*Your task*:
Beginning with the line below that contains "ATOM 38 N N" and ending with the line that contains "ATOM 51 O O", copy every line exactly. Copy nothing else.

*Records for processing*:

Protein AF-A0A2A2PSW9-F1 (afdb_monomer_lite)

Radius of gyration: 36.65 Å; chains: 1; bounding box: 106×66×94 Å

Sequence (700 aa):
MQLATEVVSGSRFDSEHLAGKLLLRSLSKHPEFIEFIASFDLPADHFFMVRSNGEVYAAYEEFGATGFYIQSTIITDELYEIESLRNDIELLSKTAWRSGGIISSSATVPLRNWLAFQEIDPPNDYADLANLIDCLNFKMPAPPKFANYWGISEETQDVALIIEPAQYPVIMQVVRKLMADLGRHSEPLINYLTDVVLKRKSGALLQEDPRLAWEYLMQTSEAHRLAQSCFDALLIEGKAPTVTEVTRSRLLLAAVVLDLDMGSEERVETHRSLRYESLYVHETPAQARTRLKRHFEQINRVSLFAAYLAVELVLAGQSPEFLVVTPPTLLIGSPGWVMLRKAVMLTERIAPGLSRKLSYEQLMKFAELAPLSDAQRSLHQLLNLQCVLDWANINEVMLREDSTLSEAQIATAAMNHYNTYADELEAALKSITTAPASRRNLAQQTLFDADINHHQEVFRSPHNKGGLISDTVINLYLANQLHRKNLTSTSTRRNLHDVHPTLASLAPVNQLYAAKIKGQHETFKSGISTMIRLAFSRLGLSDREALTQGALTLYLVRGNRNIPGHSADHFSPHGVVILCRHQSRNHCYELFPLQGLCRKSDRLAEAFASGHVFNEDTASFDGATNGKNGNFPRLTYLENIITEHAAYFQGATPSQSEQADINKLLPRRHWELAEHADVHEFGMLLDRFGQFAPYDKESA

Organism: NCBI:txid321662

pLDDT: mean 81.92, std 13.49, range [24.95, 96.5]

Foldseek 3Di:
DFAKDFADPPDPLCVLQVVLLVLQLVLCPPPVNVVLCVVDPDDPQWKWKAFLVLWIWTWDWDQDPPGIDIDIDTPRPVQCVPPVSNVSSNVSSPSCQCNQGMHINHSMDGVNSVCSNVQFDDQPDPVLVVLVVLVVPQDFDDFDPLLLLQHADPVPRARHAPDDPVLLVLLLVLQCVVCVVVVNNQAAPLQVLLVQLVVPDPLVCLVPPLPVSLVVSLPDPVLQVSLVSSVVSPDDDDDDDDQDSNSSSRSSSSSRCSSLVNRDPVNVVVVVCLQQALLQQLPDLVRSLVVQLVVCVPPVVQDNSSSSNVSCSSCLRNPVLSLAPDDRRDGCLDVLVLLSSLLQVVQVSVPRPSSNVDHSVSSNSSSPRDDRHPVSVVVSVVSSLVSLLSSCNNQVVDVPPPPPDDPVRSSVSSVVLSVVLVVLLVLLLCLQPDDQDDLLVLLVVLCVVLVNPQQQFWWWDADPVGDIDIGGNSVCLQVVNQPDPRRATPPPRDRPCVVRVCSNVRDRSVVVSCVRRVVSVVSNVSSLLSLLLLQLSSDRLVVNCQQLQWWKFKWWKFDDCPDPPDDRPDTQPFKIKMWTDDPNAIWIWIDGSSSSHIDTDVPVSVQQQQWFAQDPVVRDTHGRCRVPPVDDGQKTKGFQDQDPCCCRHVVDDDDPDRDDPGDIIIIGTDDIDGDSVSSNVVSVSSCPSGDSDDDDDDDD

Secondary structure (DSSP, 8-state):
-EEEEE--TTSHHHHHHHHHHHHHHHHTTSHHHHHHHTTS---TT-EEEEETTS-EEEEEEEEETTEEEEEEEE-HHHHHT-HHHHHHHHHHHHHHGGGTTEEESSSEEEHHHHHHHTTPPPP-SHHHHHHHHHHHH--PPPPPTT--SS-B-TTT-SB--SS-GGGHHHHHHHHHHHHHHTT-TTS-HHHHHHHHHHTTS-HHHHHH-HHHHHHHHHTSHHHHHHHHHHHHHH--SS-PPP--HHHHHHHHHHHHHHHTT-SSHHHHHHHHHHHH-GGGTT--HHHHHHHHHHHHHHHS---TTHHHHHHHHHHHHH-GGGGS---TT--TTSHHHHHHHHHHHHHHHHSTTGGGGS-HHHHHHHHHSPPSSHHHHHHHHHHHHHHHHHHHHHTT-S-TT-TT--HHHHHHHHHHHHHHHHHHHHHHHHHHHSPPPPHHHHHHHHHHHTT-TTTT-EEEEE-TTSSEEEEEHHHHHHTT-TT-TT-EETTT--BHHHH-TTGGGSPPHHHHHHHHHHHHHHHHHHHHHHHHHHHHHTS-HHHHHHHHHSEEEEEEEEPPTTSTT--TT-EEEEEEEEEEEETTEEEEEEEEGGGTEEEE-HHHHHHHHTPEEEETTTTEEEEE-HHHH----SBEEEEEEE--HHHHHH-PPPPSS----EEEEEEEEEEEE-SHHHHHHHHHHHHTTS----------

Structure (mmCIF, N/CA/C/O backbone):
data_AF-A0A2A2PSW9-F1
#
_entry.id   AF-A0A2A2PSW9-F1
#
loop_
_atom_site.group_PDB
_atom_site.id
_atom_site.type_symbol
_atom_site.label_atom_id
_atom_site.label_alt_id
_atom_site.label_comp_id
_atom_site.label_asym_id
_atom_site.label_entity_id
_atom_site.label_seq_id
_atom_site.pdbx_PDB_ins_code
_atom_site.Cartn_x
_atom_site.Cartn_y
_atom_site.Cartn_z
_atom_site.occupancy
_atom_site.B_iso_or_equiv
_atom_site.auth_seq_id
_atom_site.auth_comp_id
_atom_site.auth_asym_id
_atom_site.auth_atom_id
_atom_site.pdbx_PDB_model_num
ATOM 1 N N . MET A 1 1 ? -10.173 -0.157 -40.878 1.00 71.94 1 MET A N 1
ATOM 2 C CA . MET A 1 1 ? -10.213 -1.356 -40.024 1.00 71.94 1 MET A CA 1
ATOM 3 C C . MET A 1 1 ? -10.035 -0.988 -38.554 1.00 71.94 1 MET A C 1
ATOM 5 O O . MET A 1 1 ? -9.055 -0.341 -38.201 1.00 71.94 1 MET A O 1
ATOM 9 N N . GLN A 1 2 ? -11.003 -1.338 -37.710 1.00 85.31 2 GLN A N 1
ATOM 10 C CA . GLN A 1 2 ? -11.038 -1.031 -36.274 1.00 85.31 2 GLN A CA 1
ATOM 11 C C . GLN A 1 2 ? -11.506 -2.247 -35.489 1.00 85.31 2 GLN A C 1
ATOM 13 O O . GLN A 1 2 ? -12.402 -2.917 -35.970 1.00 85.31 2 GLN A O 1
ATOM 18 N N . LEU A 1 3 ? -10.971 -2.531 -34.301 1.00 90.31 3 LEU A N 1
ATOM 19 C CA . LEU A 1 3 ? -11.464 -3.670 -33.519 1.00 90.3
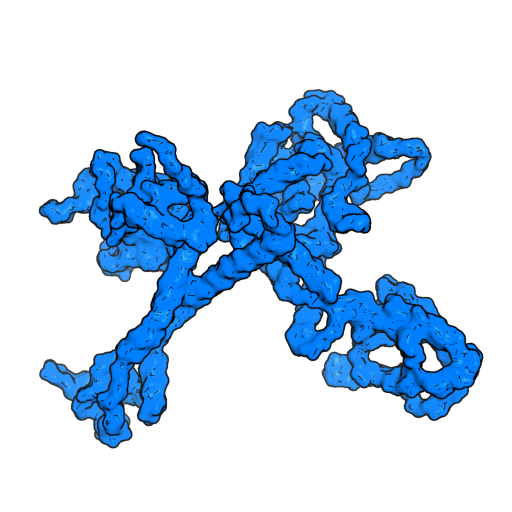1 3 LEU A CA 1
ATOM 20 C C . LEU A 1 3 ? -12.942 -3.465 -33.144 1.00 90.31 3 LEU A C 1
ATOM 22 O O . LEU A 1 3 ? -13.315 -2.382 -32.681 1.00 90.31 3 LEU A O 1
ATOM 26 N N . ALA A 1 4 ? -13.763 -4.486 -33.367 1.00 92.25 4 ALA A N 1
ATOM 27 C CA . ALA A 1 4 ? -15.183 -4.485 -33.044 1.00 92.25 4 ALA A CA 1
ATOM 28 C C . ALA A 1 4 ? -15.419 -4.884 -31.579 1.00 92.25 4 ALA A C 1
ATOM 30 O O . ALA A 1 4 ? -14.689 -5.702 -31.018 1.00 92.25 4 ALA A O 1
ATOM 31 N N . THR A 1 5 ? -16.455 -4.318 -30.964 1.00 92.25 5 THR A N 1
ATOM 32 C CA . THR A 1 5 ? -17.011 -4.776 -29.687 1.00 92.25 5 THR A CA 1
ATOM 33 C C . THR A 1 5 ? -18.537 -4.762 -29.745 1.00 92.25 5 THR A C 1
ATOM 35 O O . THR A 1 5 ? -19.133 -3.997 -30.509 1.00 92.25 5 THR A O 1
ATOM 38 N N . GLU A 1 6 ? -19.171 -5.613 -28.945 1.00 93.31 6 GLU A N 1
ATOM 39 C CA . GLU A 1 6 ? -20.622 -5.784 -28.922 1.00 93.31 6 GLU A CA 1
ATOM 40 C C . GLU A 1 6 ? -21.245 -5.054 -27.726 1.00 93.31 6 GLU A C 1
ATOM 42 O O . GLU A 1 6 ? -20.780 -5.139 -26.586 1.00 93.31 6 GLU A O 1
ATOM 47 N N . VAL A 1 7 ? -22.331 -4.330 -27.986 1.00 92.00 7 VAL A N 1
ATOM 48 C CA . VAL A 1 7 ? -23.122 -3.655 -26.959 1.00 92.00 7 VAL A CA 1
ATOM 49 C C . VAL A 1 7 ? -23.967 -4.678 -26.204 1.00 92.00 7 VAL A C 1
ATOM 51 O O . VAL A 1 7 ? -24.893 -5.275 -26.752 1.00 92.00 7 VAL A O 1
ATOM 54 N N . VAL A 1 8 ? -23.687 -4.829 -24.909 1.00 93.44 8 VAL A N 1
ATOM 55 C CA . VAL A 1 8 ? -24.455 -5.697 -24.008 1.00 93.44 8 VAL A CA 1
ATOM 56 C C . VAL A 1 8 ? -25.776 -5.025 -23.634 1.00 93.44 8 VAL A C 1
ATOM 58 O O . VAL A 1 8 ? -25.779 -3.917 -23.089 1.00 93.44 8 VAL A O 1
ATOM 61 N N . SER A 1 9 ? -26.899 -5.702 -23.886 1.00 91.81 9 SER A N 1
ATOM 62 C CA . SER A 1 9 ? -28.228 -5.157 -23.587 1.00 91.81 9 SER A CA 1
ATOM 63 C C . SER A 1 9 ? -28.433 -4.903 -22.089 1.00 91.81 9 SER A C 1
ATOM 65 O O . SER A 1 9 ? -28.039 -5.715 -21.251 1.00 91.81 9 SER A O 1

*Task output*:
ATOM 38 N N . GLU A 1 6 ? -19.171 -5.613 -28.945 1.00 93.31 6 GLU A N 1
ATOM 39 C CA . GLU A 1 6 ? -20.622 -5.784 -28.922 1.00 93.31 6 GLU A CA 1
ATOM 40 C C . GLU A 1 6 ? -21.245 -5.054 -27.726 1.00 93.31 6 GLU A C 1
ATOM 42 O O . GLU A 1 6 ? -20.780 -5.139 -26.586 1.00 93.31 6 GLU A O 1
ATOM 47 N N . VAL A 1 7 ? -22.331 -4.330 -27.986 1.00 92.00 7 VAL A N 1
ATOM 48 C CA . VAL A 1 7 ? -23.122 -3.655 -26.959 1.00 92.00 7 VAL A CA 1
ATOM 49 C C . VAL A 1 7 ? -23.967 -4.678 -26.204 1.00 92.00 7 VAL A C 1
ATOM 51 O O . VAL A 1 7 ? -24.893 -5.275 -26.752 1.00 92.00 7 VAL A O 1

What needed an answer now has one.